▶ EXERCISE PROMPT:
Which lines of the data contain the string "aminohydrolases"? Copy every one.

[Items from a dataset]

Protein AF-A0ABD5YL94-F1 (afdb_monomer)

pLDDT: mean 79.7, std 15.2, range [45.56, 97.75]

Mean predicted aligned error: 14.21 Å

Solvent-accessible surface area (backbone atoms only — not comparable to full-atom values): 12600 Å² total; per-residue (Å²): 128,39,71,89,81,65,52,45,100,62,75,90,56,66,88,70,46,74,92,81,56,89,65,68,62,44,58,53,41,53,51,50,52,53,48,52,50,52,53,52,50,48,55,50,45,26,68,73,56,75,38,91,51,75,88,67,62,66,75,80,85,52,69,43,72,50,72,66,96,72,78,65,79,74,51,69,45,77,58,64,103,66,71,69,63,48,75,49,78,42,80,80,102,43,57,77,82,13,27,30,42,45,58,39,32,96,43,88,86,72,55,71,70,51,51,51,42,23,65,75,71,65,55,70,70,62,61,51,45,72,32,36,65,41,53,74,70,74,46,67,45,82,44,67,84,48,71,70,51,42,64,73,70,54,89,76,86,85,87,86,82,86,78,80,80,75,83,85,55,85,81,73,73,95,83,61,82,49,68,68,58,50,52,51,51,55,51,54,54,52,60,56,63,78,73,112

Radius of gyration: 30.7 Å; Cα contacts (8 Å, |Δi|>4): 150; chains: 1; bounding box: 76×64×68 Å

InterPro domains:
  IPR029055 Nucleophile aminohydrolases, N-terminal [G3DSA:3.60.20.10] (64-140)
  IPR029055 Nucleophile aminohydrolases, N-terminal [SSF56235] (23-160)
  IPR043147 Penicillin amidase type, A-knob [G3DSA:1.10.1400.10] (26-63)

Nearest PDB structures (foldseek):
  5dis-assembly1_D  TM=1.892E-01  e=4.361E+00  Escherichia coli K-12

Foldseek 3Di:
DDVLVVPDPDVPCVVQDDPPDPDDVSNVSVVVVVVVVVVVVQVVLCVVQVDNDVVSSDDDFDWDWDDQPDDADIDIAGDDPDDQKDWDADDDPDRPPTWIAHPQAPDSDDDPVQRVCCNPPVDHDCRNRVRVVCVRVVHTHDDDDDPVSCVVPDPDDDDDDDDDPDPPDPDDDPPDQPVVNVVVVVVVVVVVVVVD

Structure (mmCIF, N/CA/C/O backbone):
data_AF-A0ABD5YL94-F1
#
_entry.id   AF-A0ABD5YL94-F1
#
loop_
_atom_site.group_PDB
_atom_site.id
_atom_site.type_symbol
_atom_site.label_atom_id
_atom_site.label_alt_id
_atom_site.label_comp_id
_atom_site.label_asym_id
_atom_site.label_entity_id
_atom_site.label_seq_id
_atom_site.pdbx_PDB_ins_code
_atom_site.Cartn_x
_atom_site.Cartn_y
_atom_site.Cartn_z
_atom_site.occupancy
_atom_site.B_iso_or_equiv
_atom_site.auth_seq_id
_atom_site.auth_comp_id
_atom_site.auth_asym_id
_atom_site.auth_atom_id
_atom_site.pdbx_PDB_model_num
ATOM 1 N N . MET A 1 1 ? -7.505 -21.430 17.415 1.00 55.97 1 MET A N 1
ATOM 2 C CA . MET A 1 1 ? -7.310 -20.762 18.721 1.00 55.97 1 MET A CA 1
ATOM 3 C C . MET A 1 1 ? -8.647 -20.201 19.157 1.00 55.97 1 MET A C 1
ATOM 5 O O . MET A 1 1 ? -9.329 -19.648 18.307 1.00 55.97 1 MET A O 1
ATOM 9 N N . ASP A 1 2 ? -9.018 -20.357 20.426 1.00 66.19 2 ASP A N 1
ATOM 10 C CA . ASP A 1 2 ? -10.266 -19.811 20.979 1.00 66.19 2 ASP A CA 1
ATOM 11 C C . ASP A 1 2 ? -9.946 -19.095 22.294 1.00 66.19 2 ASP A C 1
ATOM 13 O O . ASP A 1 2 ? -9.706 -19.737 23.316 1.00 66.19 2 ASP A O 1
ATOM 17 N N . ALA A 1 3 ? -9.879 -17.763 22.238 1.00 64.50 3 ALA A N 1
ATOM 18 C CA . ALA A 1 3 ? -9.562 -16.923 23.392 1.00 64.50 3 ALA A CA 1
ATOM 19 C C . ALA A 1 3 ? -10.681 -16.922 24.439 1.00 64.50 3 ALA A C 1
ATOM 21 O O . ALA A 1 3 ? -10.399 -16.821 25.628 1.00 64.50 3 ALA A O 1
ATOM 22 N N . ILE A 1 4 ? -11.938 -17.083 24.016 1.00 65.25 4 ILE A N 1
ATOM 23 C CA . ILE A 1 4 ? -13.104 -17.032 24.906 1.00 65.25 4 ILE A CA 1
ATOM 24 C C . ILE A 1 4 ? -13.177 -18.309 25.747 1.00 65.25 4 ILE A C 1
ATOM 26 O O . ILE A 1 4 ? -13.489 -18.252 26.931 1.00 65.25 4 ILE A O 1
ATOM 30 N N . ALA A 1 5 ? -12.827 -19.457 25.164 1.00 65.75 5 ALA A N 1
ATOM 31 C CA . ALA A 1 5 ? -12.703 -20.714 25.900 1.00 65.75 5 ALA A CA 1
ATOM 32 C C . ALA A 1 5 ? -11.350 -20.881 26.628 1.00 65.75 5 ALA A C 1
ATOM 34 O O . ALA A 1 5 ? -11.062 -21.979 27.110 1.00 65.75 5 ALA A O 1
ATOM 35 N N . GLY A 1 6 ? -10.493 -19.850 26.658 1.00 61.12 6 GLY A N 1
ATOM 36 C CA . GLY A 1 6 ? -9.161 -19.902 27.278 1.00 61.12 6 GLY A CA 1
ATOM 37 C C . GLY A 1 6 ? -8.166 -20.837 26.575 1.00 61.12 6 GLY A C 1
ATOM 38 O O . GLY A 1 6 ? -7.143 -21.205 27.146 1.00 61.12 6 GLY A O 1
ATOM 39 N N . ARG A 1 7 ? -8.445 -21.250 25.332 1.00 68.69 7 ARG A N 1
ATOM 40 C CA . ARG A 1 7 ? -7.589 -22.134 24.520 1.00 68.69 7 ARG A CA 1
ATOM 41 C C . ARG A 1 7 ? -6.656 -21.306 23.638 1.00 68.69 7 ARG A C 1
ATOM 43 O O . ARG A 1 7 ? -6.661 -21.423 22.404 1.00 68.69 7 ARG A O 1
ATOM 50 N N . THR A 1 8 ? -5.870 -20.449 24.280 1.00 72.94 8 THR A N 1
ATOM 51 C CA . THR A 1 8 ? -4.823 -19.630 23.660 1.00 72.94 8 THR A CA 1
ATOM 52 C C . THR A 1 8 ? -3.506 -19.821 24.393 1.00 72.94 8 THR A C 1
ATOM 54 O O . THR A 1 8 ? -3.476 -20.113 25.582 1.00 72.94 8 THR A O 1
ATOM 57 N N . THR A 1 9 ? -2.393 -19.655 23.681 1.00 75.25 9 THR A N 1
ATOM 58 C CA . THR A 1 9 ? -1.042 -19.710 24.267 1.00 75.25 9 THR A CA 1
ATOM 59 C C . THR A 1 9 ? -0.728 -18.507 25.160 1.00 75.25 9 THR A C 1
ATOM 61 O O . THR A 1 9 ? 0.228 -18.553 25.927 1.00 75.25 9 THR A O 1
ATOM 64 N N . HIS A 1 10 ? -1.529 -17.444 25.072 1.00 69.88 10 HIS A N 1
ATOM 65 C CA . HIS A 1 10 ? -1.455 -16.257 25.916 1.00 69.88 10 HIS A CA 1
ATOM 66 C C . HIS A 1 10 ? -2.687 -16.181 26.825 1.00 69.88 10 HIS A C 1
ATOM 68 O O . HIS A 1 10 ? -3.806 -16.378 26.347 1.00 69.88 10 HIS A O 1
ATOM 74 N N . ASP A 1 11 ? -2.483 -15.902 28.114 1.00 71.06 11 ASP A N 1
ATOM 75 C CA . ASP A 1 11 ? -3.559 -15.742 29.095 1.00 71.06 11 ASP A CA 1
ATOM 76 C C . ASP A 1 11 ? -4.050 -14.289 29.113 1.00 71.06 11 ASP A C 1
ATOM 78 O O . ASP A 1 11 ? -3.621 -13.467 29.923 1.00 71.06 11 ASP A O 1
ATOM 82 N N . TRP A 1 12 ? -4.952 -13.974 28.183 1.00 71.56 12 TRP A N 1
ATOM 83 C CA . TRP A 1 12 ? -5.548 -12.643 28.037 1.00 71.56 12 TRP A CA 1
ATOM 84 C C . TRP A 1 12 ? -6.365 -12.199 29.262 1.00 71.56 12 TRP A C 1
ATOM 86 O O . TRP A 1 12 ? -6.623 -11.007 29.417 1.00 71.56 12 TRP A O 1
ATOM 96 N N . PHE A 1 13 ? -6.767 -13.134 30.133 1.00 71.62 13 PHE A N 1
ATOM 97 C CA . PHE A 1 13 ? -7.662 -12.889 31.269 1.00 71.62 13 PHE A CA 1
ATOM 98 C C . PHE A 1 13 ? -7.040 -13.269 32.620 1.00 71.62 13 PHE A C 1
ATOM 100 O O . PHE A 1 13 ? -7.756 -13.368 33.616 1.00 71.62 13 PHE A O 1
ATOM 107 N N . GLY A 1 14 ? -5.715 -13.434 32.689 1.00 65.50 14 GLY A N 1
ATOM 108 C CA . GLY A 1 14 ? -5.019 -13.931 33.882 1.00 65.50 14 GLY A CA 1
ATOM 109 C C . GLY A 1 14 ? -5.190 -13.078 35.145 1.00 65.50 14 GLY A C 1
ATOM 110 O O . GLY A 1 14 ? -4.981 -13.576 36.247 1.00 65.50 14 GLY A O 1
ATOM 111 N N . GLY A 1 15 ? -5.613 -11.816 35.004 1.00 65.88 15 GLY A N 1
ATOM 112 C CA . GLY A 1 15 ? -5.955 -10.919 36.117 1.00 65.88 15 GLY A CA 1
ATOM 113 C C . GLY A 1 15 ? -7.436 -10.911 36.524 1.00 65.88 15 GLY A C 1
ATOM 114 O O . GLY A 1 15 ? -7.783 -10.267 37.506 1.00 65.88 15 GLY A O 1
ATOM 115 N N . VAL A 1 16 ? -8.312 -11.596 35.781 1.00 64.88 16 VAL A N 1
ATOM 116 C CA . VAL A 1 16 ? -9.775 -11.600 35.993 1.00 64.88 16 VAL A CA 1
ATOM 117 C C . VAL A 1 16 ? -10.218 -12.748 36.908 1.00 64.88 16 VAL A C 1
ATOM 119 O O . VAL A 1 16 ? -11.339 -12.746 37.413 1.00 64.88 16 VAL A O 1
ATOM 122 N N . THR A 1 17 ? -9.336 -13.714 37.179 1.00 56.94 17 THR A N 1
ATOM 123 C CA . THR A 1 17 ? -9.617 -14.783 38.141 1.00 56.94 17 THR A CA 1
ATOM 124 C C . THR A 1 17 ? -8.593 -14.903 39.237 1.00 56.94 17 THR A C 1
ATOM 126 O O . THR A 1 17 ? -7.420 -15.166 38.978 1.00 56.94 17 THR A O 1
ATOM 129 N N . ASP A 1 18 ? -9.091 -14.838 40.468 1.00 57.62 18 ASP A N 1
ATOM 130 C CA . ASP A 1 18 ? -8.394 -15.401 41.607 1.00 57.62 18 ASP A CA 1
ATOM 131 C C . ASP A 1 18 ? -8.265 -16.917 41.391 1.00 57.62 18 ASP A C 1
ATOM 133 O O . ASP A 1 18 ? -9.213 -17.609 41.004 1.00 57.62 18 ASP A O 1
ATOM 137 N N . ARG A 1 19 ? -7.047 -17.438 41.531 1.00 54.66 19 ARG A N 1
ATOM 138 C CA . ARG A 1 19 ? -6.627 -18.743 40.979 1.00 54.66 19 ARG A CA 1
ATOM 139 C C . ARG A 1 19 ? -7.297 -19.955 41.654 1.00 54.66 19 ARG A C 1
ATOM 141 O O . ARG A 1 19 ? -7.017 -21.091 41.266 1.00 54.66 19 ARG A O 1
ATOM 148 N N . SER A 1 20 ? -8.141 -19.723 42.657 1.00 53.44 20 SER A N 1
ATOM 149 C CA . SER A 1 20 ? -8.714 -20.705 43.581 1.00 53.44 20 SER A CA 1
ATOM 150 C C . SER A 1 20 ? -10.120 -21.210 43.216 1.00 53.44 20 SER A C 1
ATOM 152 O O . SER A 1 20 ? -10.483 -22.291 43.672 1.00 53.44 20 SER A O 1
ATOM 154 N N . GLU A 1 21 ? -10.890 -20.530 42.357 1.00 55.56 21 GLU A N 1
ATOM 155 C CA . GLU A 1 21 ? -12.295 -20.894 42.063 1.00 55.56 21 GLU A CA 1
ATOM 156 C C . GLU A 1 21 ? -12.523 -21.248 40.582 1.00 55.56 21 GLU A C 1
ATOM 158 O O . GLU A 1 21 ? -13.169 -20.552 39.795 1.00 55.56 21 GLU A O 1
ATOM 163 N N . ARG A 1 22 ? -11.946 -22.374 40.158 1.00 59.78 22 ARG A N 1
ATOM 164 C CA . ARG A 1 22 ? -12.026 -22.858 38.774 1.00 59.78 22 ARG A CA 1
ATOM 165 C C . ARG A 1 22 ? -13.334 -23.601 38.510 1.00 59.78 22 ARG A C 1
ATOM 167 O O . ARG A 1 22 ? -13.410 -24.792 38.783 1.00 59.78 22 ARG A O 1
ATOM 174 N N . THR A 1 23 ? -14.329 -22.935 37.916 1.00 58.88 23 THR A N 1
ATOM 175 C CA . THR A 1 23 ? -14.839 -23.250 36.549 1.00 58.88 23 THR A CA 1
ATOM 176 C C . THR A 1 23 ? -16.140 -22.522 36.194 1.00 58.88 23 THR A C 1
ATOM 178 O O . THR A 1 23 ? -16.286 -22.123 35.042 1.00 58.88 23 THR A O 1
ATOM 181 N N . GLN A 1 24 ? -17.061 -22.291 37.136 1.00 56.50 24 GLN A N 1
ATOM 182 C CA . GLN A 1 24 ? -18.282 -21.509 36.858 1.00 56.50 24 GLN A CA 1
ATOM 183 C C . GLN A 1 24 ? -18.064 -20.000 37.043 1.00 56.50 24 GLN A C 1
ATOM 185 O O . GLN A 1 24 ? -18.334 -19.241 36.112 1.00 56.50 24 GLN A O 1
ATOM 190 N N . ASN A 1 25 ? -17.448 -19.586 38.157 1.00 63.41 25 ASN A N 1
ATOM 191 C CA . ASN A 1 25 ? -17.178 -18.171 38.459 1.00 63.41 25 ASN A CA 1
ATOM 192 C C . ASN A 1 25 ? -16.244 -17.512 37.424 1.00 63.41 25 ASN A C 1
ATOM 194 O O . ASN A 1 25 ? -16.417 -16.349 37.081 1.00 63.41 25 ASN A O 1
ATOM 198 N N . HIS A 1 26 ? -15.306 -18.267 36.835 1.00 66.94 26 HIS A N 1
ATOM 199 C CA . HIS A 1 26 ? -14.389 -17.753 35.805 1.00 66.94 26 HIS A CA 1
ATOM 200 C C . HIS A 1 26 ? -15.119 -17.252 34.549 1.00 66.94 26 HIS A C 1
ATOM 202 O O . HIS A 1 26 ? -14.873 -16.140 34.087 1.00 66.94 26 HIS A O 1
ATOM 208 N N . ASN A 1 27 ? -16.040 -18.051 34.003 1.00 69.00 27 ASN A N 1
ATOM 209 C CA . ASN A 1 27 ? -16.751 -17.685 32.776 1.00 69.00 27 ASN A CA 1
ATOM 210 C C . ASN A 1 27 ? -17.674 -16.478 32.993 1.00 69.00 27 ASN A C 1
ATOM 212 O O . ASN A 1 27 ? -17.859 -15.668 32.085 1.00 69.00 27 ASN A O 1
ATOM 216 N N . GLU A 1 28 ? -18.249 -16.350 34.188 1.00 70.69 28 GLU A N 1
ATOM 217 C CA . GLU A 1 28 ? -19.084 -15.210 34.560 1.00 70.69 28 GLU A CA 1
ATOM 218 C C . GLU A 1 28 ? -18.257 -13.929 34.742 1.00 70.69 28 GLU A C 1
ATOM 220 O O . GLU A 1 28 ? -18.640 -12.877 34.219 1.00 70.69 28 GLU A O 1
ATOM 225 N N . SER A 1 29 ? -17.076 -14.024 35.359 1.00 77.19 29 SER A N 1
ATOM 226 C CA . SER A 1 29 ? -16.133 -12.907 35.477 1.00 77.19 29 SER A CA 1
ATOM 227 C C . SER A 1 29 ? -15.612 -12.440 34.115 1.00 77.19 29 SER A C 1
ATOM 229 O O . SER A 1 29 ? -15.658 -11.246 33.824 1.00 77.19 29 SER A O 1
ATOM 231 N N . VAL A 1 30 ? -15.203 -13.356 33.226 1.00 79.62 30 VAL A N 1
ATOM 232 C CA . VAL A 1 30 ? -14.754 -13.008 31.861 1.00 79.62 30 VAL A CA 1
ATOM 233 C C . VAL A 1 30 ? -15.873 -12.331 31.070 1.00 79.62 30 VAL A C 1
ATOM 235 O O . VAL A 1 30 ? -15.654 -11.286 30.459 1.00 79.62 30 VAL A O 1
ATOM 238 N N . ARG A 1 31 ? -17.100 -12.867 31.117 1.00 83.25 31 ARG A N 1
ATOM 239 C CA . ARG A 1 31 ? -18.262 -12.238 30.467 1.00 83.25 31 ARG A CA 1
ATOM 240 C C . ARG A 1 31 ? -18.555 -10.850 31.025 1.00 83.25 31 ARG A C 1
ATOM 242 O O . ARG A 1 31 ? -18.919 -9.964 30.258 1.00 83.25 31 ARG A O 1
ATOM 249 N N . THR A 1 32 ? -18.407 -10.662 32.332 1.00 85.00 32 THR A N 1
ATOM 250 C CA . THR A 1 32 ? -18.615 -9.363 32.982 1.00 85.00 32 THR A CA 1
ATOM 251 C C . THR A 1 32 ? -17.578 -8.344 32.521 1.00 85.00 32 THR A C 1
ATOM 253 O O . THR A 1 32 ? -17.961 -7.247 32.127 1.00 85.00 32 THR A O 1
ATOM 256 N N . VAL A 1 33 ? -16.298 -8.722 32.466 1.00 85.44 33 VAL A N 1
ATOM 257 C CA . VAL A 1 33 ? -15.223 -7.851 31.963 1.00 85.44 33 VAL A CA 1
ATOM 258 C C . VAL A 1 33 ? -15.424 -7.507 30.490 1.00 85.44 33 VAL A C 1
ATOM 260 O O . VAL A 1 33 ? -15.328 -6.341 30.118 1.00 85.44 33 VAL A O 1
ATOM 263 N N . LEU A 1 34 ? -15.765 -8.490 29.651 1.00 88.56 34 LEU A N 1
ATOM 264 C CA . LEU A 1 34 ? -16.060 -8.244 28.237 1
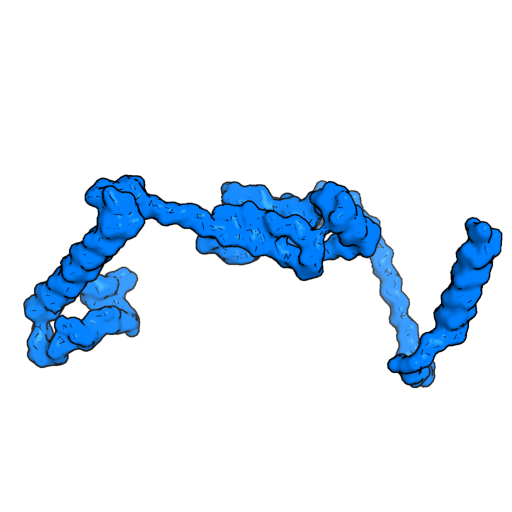.00 88.56 34 LEU A CA 1
ATOM 265 C C . LEU A 1 34 ? -17.256 -7.302 28.064 1.00 88.56 34 LEU A C 1
ATOM 267 O O . LEU A 1 34 ? -17.194 -6.388 27.248 1.00 88.56 34 LEU A O 1
ATOM 271 N N . ARG A 1 35 ? -18.324 -7.486 28.850 1.00 92.44 35 ARG A N 1
ATOM 272 C CA . ARG A 1 35 ? -19.494 -6.602 28.819 1.00 92.44 35 ARG A CA 1
ATOM 273 C C . ARG A 1 35 ? -19.122 -5.173 29.208 1.00 92.44 35 ARG A C 1
ATOM 275 O O . ARG A 1 35 ? -19.438 -4.259 28.460 1.00 92.44 35 ARG A O 1
ATOM 282 N N . GLN A 1 36 ? -18.408 -4.992 30.318 1.00 91.88 36 GLN A N 1
ATOM 283 C CA . GLN A 1 36 ? -17.955 -3.671 30.763 1.00 91.88 36 GLN A CA 1
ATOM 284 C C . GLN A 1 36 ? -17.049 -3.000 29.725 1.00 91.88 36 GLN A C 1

▶ RESPONSE AREA:
  IPR029055 Nucleophile aminohydrolases, N-terminal [G3DSA:3.60.20.10] (64-140)
  IPR029055 Nucleophile aminohydrolases, N-terminal [SSF56235] (23-160)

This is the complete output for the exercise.